Seriously though, Have a great weekend and congrats on another trip around the sun!

Reactions: Thank You! 1


----------



## Nature Man (Jun 10, 2016)

Happy Birthday! And Anniversary! Enjoy celebrating this weekend. Chuck

Reactions: Thank You! 1


----------



## David Seaba (Jun 10, 2016)

Happy birthday and anniversary!

Reactions: Thank You! 1


----------



## Wildthings (Jun 10, 2016)

Kevin said:


> Haha thanks guys. I might try to get some logs and see if my lick has changed. It's our anniversay too but we're both working. We have a weekend planned for this weekend lol.


Have a great Birthday and wonderful Anniversary (How many?) For the life of me I don't understand why you want your LICK to change! Must be that Mississippian rubbing off on ya!

Reactions: Thank You! 1 | Agree 2


----------



## woodtickgreg (Jun 10, 2016)

HAPPY BIRFDAY Kev!

Reactions: Thank You! 1


----------



## ripjack13 (Jun 10, 2016)

Oh...and Happy Anniversary Kevin and Mrs. Kevin!


I didn't want to post it together since it's 2 seperate occasions.....







Ok...fine. I forgot to mention it in the first post.

Reactions: Thank You! 1 | Funny 2


----------



## ClintW (Jun 10, 2016)

Happy birthday Kevin! Hope it's a great one!

Reactions: Thank You! 1


----------



## duncsuss (Jun 10, 2016)

Happy Kerfday, Bevin 

(Happy Anniversary too)

Reactions: Funny 2


----------



## SENC (Jun 10, 2016)

Happy Birthday and Anniversary! Hope your weekend plans for the weekend work out.

Reactions: Thank You! 1


----------



## DKMD (Jun 10, 2016)

Congrats on another year of marital bliss and happy birthday!

Reactions: Thank You! 1


----------



## steve bellinger (Jun 10, 2016)

Like my nephew always said happy new year. O and happy anniversary also

Reactions: Thank You! 1


----------



## Kevin (Jun 10, 2016)

steve bellinger said:


> Like my nephew always said happy new year...

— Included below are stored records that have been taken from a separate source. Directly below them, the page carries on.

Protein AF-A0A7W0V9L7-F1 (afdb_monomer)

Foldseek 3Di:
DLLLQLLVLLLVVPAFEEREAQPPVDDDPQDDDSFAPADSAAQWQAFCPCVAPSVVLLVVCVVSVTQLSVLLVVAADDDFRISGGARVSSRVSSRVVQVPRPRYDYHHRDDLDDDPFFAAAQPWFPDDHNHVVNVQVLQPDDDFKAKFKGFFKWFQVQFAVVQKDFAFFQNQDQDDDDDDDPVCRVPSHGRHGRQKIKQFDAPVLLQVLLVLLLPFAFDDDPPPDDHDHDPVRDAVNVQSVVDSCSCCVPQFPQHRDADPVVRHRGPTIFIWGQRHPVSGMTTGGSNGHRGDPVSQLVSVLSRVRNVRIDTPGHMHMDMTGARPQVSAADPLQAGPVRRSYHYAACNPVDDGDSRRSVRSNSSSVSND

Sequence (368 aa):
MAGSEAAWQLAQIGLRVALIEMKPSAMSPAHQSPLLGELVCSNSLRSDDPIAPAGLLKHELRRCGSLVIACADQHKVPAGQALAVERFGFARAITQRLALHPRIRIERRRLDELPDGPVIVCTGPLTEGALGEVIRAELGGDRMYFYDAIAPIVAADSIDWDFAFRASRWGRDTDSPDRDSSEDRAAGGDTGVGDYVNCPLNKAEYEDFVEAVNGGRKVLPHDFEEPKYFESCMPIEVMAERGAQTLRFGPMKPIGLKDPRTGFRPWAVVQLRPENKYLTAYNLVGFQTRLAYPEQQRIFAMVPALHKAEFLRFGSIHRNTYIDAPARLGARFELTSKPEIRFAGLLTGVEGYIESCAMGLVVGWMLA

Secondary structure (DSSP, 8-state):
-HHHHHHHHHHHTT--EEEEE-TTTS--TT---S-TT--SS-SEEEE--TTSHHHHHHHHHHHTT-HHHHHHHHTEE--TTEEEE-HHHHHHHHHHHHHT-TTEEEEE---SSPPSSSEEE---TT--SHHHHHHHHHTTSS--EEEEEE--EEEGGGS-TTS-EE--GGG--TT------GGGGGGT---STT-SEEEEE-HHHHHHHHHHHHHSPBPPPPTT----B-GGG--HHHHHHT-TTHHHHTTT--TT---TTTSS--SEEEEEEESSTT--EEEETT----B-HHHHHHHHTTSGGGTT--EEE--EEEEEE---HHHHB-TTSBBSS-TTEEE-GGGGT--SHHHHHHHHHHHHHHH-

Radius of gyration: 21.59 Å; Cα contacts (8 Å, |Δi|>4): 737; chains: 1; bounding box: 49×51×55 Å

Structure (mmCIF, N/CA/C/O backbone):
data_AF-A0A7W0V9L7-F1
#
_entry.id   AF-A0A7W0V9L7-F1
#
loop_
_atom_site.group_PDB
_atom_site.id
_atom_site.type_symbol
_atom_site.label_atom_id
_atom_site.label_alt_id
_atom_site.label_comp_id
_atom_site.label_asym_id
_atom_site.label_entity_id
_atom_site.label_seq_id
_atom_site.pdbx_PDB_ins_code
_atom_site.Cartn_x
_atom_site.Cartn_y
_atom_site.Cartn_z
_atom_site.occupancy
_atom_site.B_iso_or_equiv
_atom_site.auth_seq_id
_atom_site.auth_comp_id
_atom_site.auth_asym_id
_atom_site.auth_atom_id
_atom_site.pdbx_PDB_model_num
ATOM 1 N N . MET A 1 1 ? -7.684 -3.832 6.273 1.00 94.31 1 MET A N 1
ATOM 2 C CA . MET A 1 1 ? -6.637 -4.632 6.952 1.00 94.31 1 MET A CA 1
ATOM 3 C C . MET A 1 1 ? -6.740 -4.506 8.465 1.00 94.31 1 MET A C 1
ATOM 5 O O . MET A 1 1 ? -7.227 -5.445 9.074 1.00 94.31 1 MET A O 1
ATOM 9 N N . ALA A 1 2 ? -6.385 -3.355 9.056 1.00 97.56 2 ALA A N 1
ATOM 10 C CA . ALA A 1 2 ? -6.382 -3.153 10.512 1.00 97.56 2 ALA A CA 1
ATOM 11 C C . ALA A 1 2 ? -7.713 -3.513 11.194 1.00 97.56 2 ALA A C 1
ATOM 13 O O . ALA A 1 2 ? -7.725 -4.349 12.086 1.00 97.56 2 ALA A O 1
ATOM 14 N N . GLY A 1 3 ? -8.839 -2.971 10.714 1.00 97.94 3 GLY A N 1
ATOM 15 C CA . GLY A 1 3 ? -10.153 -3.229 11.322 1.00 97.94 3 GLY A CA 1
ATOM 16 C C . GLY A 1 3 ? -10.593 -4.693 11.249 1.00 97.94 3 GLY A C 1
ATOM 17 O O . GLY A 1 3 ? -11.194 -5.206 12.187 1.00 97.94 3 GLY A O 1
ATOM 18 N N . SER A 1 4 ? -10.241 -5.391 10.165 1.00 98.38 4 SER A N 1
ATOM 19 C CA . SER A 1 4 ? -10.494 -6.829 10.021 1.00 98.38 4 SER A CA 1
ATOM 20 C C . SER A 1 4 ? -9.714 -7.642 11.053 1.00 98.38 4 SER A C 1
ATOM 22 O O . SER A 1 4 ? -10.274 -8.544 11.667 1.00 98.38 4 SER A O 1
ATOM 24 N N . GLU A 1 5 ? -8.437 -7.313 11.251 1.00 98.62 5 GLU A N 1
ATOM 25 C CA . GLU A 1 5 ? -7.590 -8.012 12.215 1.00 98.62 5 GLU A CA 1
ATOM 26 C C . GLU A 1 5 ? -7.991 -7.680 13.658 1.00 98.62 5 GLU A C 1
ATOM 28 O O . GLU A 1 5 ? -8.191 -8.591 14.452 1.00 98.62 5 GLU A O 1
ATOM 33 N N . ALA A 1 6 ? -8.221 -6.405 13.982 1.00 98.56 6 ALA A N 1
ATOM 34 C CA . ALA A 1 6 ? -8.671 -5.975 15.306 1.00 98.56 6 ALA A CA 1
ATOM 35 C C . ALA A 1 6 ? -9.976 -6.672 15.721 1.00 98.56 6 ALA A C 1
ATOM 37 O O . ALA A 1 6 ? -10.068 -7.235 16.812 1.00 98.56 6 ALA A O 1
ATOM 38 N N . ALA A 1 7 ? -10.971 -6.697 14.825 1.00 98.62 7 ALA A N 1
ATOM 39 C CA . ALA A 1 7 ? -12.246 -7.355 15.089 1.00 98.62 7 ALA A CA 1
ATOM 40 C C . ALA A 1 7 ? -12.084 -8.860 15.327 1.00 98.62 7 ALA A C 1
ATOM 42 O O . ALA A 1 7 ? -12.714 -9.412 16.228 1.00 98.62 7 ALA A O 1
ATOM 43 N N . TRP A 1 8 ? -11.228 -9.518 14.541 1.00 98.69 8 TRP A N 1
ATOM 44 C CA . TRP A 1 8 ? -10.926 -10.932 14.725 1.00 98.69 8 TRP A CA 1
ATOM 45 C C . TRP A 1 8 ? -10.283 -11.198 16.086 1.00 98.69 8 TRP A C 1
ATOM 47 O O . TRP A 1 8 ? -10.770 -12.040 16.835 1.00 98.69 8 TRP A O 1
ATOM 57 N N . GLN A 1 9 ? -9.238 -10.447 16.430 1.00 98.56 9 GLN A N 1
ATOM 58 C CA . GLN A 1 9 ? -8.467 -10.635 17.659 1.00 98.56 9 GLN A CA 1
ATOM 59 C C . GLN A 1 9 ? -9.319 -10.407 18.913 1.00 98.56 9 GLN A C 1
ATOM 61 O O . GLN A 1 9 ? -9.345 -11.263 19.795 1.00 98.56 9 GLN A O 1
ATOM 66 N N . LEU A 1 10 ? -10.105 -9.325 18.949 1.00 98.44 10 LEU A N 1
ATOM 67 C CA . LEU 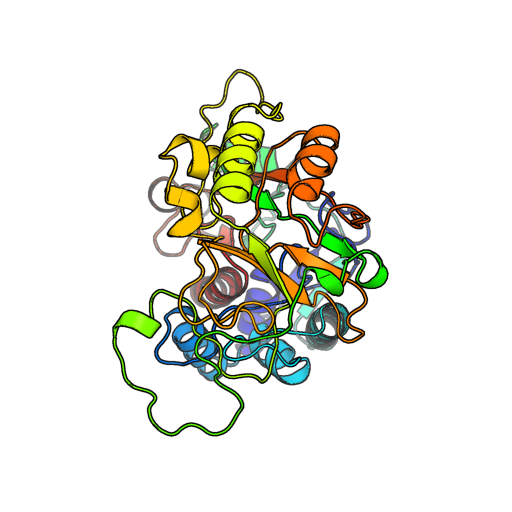A 1 10 ? -11.064 -9.054 20.029 1.00 98.44 10 LEU A CA 1
ATOM 68 C C . LEU A 1 10 ? -12.095 -10.187 20.179 1.00 98.44 10 LEU A C 1
ATOM 70 O O . LEU A 1 10 ? -12.441 -10.600 21.287 1.00 98.44 10 LEU A O 1
ATOM 74 N N . ALA A 1 11 ? -12.578 -10.730 19.063 1.00 98.44 11 ALA A N 1
ATOM 75 C CA . ALA A 1 11 ? -13.571 -11.794 19.086 1.00 98.44 11 ALA A CA 1
ATOM 76 C C . ALA A 1 11 ? -12.996 -13.148 19.545 1.00 98.44 11 ALA A C 1
ATOM 78 O O . ALA A 1 11 ? -13.695 -13.911 20.231 1.00 98.44 11 ALA A O 1
ATOM 79 N N . GLN A 1 12 ? -11.730 -13.434 19.213 1.00 97.88 12 GLN A N 1
ATOM 80 C CA . GLN A 1 12 ? -11.016 -14.636 19.662 1.00 97.88 12 GLN A CA 1
ATOM 81 C C . GLN A 1 12 ? -10.849 -14.668 21.186 1.00 97.88 12 GLN A C 1
ATOM 83 O O . GLN A 1 12 ? -11.030 -15.722 21.792 1.00 97.88 12 GLN A O 1
ATOM 88 N N . ILE A 1 13 ? -10.619 -13.518 21.823 1.00 96.81 13 ILE A N 1
ATOM 89 C CA . ILE A 1 13 ? -10.458 -13.422 23.286 1.00 96.81 13 ILE A CA 1
ATOM 90 C C . ILE A 1 13 ? -11.780 -13.306 24.063 1.00 96.81 13 ILE A C 1
ATOM 92 O O . ILE A 1 13 ? -11.765 -13.143 25.278 1.00 96.81 13 ILE A O 1
ATOM 96 N N . GLY A 1 14 ? -12.937 -13.412 23.399 1.00 97.56 14 GLY A N 1
ATOM 97 C CA . GLY A 1 14 ? -14.235 -13.477 24.084 1.00 97.56 14 GLY A CA 1
ATOM 98 C C . GLY A 1 14 ? -15.168 -12.291 23.874 1.00 97.56 14 GLY A C 1
ATOM 99 O O . GLY A 1 14 ? -16.345 -12.393 24.226 1.00 97.56 14 GLY A O 1
ATOM 100 N N . LEU A 1 15 ? -14.694 -11.193 23.285 1.00 98.19 15 LEU A N 1
ATOM 101 C CA . LEU A 1 15 ? -15.471 -9.958 23.191 1.00 98.19 15 LEU A CA 1
ATOM 102 C C . LEU A 1 15 ? -16.466 -9.997 22.027 1.00 98.19 15 LEU A C 1
ATOM 104 O O . LEU A 1 15 ? -16.232 -10.623 20.994 1.00 98.19 15 LEU A O 1
ATOM 108 N N . ARG A 1 16 ? -17.604 -9.318 22.205 1.00 98.06 16 ARG A N 1
ATOM 109 C CA . ARG A 1 16 ? -18.575 -9.071 21.131 1.00 98.06 16 ARG A CA 1
ATOM 110 C C . ARG A 1 16 ? -18.171 -7.801 20.393 1.00 98.06 16 ARG A C 1
ATOM 112 O O . ARG A 1 16 ? -17.995 -6.767 21.026 1.00 98.06 16 ARG A O 1
ATOM 119 N N . VAL A 1 17 ? -18.052 -7.883 19.073 1.00 98.38 17 VAL A N 1
ATOM 120 C CA . VAL A 1 17 ? -17.534 -6.804 18.227 1.00 98.38 17 VAL A CA 1
ATOM 121 C C . VAL A 1 17 ? -18.585 -6.389 17.207 1.00 98.38 17 VAL A C 1
ATOM 123 O O . VAL A 1 17 ? -19.101 -7.222 16.462 1.00 98.38 17 VAL A O 1
ATOM 126 N N . ALA A 1 18 ? -18.863 -5.090 17.139 1.00 97.88 18 ALA A N 1
ATOM 127 C CA . ALA A 1 18 ? -19.530 -4.479 15.998 1.00 97.88 18 ALA A CA 1
ATOM 128 C C . ALA A 1 18 ? -18.460 -3.941 15.037 1.00 97.88 18 ALA A C 1
ATOM 130 O O . ALA A 1 18 ? -17.715 -3.028 15.382 1.00 97.88 18 ALA A O 1
ATOM 131 N N . LEU A 1 19 ? -18.359 -4.526 13.842 1.00 98.00 19 LEU A N 1
ATOM 132 C CA . LEU A 1 19 ? -17.469 -4.058 12.783 1.00 98.00 19 LEU A CA 1
ATOM 133 C C . LEU A 1 19 ? -18.272 -3.206 11.801 1.00 98.00 19 LEU A C 1
ATOM 135 O O . LEU A 1 19 ? -19.062 -3.740 11.021 1.00 98.00 19 LEU A O 1
ATOM 139 N N . ILE A 1 20 ? -18.067 -1.893 11.845 1.00 97.25 20 ILE A N 1
ATOM 140 C CA . ILE A 1 20 ? -18.782 -0.935 11.001 1.00 97.25 20 ILE A CA 1
ATOM 141 C C . ILE A 1 20 ? -17.946 -0.649 9.749 1.00 97.25 20 ILE A C 1
ATOM 143 O O . ILE A 1 20 ? -16.779 -0.278 9.845 1.00 97.25 20 ILE A O 1
ATOM 147 N N . GLU A 1 21 ? -18.541 -0.843 8.576 1.00 95.88 21 GLU A N 1
ATOM 148 C CA . GLU A 1 21 ? -17.910 -0.653 7.269 1.00 95.88 21 GLU A CA 1
ATOM 149 C C . GLU A 1 21 ? -18.861 0.120 6.351 1.00 95.88 21 GLU A C 1
ATOM 151 O O . GLU A 1 21 ? -20.028 -0.248 6.200 1.00 95.88 21 GLU A O 1
ATOM 156 N N . MET A 1 22 ? -18.362 1.176 5.709 1.00 94.44 22 MET A N 1
ATOM 157 C CA . MET A 1 22 ? -19.171 2.019 4.829 1.00 94.44 22 MET A CA 1
ATOM 158 C C . MET A 1 22 ? -19.526 1.323 3.513 1.00 94.44 22 MET A C 1
ATOM 160 O O . MET A 1 22 ? -20.591 1.579 2.953 1.00 94.44 22 MET A O 1
ATOM 164 N N . LYS A 1 23 ? -18.671 0.417 3.028 1.00 94.00 23 LYS A N 1
ATOM 165 C CA . LYS A 1 23 ? -18.892 -0.314 1.773 1.00 94.00 23 LYS A CA 1
ATOM 166 C C . LYS A 1 23 ? -20.004 -1.356 1.932 1.00 94.00 23 LYS A C 1
ATOM 168 O O . LYS A 1 23 ? -19.997 -2.062 2.941 1.00 94.00 23 LYS A O 1
ATOM 173 N N . PRO A 1 24 ? -20.892 -1.566 0.940 1.00 93.94 24 PRO A N 1
ATOM 174 C CA . PRO A 1 24 ? -20.947 -0.882 -0.359 1.00 93.94 24 PRO A CA 1
ATOM 175 C C . PRO A 1 24 ? -21.708 0.448 -0.363 1.00 93.94 24 PRO A C 1
ATOM 177 O O . PRO A 1 24 ? -21.706 1.119 -1.389 1.00 93.94 24 PRO A O 1
ATOM 180 N N . SER A 1 25 ? -22.377 0.817 0.733 1.00 89.75 25 SER A N 1
ATOM 181 C CA . SER A 1 25 ? -23.241 2.005 0.805 1.00 89.75 25 SER A CA 1
ATOM 182 C C . SER A 1 25 ? -22.505 3.303 0.453 1.00 89.75 25 SER A C 1
ATOM 184 O O . SER A 1 25 ? -23.102 4.212 -0.114 1.00 89.75 25 SER A O 1
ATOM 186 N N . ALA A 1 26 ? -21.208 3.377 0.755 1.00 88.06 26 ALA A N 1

That's funny I'll have to remember that one.


----------



## Kenbo (Jun 10, 2016)



Reactions: Way Cool 1


----------



## barry richardson (Jun 10, 2016)

Happy birthday young man!

Reactions: Thank You! 1


----------



## woodman6415 (Jun 10, 2016)

Happy Birthday ... Young whippersnapper ... Wishing you a life time of healthy years to follow

Reactions: Thank You! 1


----------



## Kevin (Jun 10, 2016)

Y'all are too much. Really appreciate it. I didn't have my birth date visible for a couple of years when I started this forum because I'm not big on birthdays but a member sort of took me to task about it saying that if I was going to celebrate other members' birthdays as I like to do then I needed to expose myself as well. So I did. Have fun with that one. I have exposed myself.


----------



## JR Parks (Jun 10, 2016)

yikes and be happy for both occasions!!!

Reactions: +Karma 1


----------



## Anthony (Jun 10, 2016)

Happy birthday

Reactions: Thank You! 1


----------



## woodman6415 (Jun 10, 2016)

Just a little to much info there ... Now I'll be having nightmares ..... Thanks 




Kevin said:


> Y'all are too much. Really appreciate it. I didn't have my birth date visible for a couple of years when I started this forum because I'm not big on birthdays but a member sort of took me to task about it saying that if I was going to celebrate other members' birthdays as I like to do then I needed to expose myself as well. So I did. Have fun with that one. I have exposed myself.

Reactions: Agree 1


----------



## rocky1 (Jun 10, 2016)

The mental images of nekkid leprechauns licking logs is killin me! 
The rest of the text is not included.